▶ Available data
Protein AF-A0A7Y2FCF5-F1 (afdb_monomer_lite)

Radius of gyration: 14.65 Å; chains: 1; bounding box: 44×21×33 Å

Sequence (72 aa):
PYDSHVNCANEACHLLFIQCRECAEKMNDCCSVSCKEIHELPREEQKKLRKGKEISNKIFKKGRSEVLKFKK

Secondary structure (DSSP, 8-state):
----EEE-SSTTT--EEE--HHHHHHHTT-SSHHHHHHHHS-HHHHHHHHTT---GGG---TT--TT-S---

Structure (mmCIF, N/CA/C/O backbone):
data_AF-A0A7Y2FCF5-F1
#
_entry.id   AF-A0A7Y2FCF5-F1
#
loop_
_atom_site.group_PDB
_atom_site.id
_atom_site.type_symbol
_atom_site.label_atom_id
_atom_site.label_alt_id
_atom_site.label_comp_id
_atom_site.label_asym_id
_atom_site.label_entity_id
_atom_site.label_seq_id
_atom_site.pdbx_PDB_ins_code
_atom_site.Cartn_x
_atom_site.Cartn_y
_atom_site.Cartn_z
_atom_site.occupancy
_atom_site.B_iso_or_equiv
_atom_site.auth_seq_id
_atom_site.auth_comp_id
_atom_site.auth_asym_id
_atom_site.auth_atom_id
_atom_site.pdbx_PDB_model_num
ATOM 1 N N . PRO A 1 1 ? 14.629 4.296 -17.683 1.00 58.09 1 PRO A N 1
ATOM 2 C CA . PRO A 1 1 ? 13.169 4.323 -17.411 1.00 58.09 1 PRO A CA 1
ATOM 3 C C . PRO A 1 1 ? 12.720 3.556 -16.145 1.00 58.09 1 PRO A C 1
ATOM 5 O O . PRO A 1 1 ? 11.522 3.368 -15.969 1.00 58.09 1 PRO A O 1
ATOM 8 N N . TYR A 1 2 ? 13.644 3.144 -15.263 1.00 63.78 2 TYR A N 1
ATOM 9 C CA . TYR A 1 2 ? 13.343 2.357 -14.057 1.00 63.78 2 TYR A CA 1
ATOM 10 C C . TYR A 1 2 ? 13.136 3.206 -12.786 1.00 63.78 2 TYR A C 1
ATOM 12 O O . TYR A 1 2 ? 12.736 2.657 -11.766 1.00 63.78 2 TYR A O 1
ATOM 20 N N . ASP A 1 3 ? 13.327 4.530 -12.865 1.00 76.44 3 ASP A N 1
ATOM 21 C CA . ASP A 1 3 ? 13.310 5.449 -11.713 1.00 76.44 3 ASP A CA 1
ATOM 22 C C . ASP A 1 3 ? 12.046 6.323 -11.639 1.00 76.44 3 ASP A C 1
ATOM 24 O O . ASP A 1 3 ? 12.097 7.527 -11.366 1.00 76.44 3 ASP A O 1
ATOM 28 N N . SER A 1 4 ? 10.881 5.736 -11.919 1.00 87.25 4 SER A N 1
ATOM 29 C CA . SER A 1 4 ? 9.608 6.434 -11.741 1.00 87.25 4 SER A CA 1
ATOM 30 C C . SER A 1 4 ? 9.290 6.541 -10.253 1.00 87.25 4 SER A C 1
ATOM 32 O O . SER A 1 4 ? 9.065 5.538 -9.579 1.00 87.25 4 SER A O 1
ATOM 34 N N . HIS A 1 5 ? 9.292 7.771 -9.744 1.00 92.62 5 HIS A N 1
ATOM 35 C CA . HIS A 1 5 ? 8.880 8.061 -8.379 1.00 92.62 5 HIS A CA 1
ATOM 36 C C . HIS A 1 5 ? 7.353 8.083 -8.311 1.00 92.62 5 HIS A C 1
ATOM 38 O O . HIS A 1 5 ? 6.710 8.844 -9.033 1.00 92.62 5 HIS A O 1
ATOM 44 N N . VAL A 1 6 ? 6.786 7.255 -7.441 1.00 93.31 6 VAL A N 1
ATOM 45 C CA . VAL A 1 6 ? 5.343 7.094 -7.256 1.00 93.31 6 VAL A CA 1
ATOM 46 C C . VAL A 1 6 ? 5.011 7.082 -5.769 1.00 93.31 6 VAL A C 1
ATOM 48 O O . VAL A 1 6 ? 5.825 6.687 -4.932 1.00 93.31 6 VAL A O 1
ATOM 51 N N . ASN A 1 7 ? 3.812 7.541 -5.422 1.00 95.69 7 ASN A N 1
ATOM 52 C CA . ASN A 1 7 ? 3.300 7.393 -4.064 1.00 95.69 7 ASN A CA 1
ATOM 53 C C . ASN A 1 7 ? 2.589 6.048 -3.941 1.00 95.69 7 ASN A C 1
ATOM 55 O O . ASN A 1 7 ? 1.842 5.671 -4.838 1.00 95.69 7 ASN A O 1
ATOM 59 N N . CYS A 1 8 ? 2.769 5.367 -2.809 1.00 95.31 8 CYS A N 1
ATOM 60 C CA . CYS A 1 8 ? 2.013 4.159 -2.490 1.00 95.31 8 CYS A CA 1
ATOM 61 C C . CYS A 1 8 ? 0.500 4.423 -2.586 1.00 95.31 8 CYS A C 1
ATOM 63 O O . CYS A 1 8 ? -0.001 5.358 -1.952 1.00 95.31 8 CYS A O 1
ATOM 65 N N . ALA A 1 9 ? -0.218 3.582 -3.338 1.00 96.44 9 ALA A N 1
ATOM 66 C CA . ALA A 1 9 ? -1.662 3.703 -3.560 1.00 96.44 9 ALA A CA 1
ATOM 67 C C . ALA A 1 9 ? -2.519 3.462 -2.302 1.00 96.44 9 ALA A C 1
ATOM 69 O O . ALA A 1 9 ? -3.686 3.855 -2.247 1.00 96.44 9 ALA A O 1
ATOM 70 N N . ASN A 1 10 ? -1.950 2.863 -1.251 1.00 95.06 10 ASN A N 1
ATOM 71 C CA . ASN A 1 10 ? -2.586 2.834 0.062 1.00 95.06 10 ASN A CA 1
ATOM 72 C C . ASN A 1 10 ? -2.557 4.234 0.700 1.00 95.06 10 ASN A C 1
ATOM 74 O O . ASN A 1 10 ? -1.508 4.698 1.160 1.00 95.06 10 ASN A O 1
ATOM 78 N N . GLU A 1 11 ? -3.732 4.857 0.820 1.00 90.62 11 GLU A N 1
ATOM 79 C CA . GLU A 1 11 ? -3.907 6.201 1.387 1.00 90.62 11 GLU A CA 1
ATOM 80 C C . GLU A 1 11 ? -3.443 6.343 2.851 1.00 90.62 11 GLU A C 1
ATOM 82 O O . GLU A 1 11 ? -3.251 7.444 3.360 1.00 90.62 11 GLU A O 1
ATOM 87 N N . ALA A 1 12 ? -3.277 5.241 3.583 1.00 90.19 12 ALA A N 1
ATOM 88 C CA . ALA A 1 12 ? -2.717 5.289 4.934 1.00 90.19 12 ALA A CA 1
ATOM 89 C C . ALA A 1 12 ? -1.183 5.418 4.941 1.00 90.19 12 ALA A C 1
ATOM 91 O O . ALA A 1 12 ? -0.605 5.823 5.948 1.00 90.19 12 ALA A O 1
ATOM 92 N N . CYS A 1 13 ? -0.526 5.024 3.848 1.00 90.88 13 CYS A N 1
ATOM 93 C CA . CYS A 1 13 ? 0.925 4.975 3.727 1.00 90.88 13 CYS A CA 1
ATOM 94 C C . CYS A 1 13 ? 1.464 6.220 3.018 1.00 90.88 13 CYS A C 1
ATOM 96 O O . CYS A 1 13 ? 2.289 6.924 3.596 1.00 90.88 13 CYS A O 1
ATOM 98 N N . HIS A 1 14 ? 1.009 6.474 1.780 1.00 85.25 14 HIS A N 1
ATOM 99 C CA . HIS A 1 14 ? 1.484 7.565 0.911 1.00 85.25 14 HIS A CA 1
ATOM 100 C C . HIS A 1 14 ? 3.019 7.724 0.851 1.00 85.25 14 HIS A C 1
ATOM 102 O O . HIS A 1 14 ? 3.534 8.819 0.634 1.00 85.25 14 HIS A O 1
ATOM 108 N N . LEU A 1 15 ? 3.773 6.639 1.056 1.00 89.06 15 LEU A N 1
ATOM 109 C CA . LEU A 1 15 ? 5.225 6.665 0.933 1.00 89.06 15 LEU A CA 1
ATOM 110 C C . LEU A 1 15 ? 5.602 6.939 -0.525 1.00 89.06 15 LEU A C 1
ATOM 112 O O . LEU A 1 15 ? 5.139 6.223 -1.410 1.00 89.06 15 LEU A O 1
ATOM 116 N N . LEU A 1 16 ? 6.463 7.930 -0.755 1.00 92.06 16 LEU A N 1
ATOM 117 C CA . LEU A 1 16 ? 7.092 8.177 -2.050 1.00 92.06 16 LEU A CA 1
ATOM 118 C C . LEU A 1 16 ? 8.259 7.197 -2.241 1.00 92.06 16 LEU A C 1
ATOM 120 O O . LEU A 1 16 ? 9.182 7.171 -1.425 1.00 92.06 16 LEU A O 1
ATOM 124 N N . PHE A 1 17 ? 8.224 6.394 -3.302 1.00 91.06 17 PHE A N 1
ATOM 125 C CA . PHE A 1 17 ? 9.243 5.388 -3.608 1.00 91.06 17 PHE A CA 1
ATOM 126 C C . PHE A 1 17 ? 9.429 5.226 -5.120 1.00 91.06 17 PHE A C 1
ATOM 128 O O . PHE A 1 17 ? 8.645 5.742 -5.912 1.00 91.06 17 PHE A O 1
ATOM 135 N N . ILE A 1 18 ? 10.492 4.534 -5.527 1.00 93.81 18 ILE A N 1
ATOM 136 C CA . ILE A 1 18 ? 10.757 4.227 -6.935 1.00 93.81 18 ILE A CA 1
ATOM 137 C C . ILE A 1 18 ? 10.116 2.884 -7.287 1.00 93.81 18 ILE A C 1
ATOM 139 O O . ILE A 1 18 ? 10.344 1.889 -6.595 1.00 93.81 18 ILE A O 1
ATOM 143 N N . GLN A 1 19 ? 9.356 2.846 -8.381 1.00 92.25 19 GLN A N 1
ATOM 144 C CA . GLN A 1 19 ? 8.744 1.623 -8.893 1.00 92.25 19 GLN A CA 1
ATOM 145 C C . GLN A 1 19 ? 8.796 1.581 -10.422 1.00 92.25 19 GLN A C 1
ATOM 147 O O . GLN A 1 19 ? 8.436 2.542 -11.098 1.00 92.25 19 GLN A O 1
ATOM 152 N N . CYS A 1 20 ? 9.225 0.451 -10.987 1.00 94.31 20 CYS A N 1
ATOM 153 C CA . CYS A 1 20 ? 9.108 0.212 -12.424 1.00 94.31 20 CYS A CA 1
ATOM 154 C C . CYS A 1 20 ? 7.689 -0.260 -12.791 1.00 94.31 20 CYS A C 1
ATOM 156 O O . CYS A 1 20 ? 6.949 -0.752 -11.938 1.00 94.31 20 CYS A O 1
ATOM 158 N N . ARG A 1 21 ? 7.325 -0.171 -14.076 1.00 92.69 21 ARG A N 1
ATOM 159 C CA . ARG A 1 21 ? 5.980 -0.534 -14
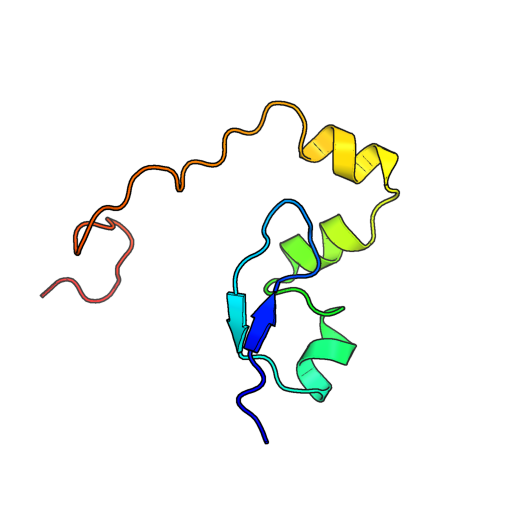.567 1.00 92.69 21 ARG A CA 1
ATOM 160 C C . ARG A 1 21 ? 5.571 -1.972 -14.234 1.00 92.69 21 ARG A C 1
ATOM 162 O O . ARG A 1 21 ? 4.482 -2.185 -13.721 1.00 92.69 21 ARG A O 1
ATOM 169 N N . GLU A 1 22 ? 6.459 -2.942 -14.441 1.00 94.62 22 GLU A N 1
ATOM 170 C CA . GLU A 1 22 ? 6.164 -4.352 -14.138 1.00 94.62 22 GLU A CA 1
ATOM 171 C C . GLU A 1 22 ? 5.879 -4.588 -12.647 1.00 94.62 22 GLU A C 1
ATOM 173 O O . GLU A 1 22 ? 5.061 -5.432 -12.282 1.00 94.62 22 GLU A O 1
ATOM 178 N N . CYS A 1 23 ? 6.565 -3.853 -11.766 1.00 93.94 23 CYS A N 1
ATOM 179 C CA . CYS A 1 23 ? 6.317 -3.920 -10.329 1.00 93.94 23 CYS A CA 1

▶ Work item
Starting with the line above that holds "ATOM 79 C CA" and stopping with the line that holds "ATOM 89 C C", reproduce each line exactly, omitting all other lines.

▶ Result of this task
ATOM 79 C CA . GLU A 1 11 ? -3.907 6.201 1.387 1.00 90.62 11 GLU A CA 1
ATOM 80 C C . GLU A 1 11 ? -3.443 6.343 2.851 1.00 90.62 11 GLU A C 1
ATOM 82 O O . GLU A 1 11 ? -3.251 7.444 3.360 1.00 90.62 11 GLU A O 1
ATOM 87 N N . ALA A 1 12 ? -3.277 5.241 3.583 1.00 90.19 12 ALA A N 1
ATOM 88 C CA . ALA A 1 12 ? -2.717 5.289 4.934 1.00 90.19 12 ALA A CA 1
ATOM 89 C C . ALA A 1 12 ? -1.183 5.418 4.941 1.00 90.19 12 ALA A C 1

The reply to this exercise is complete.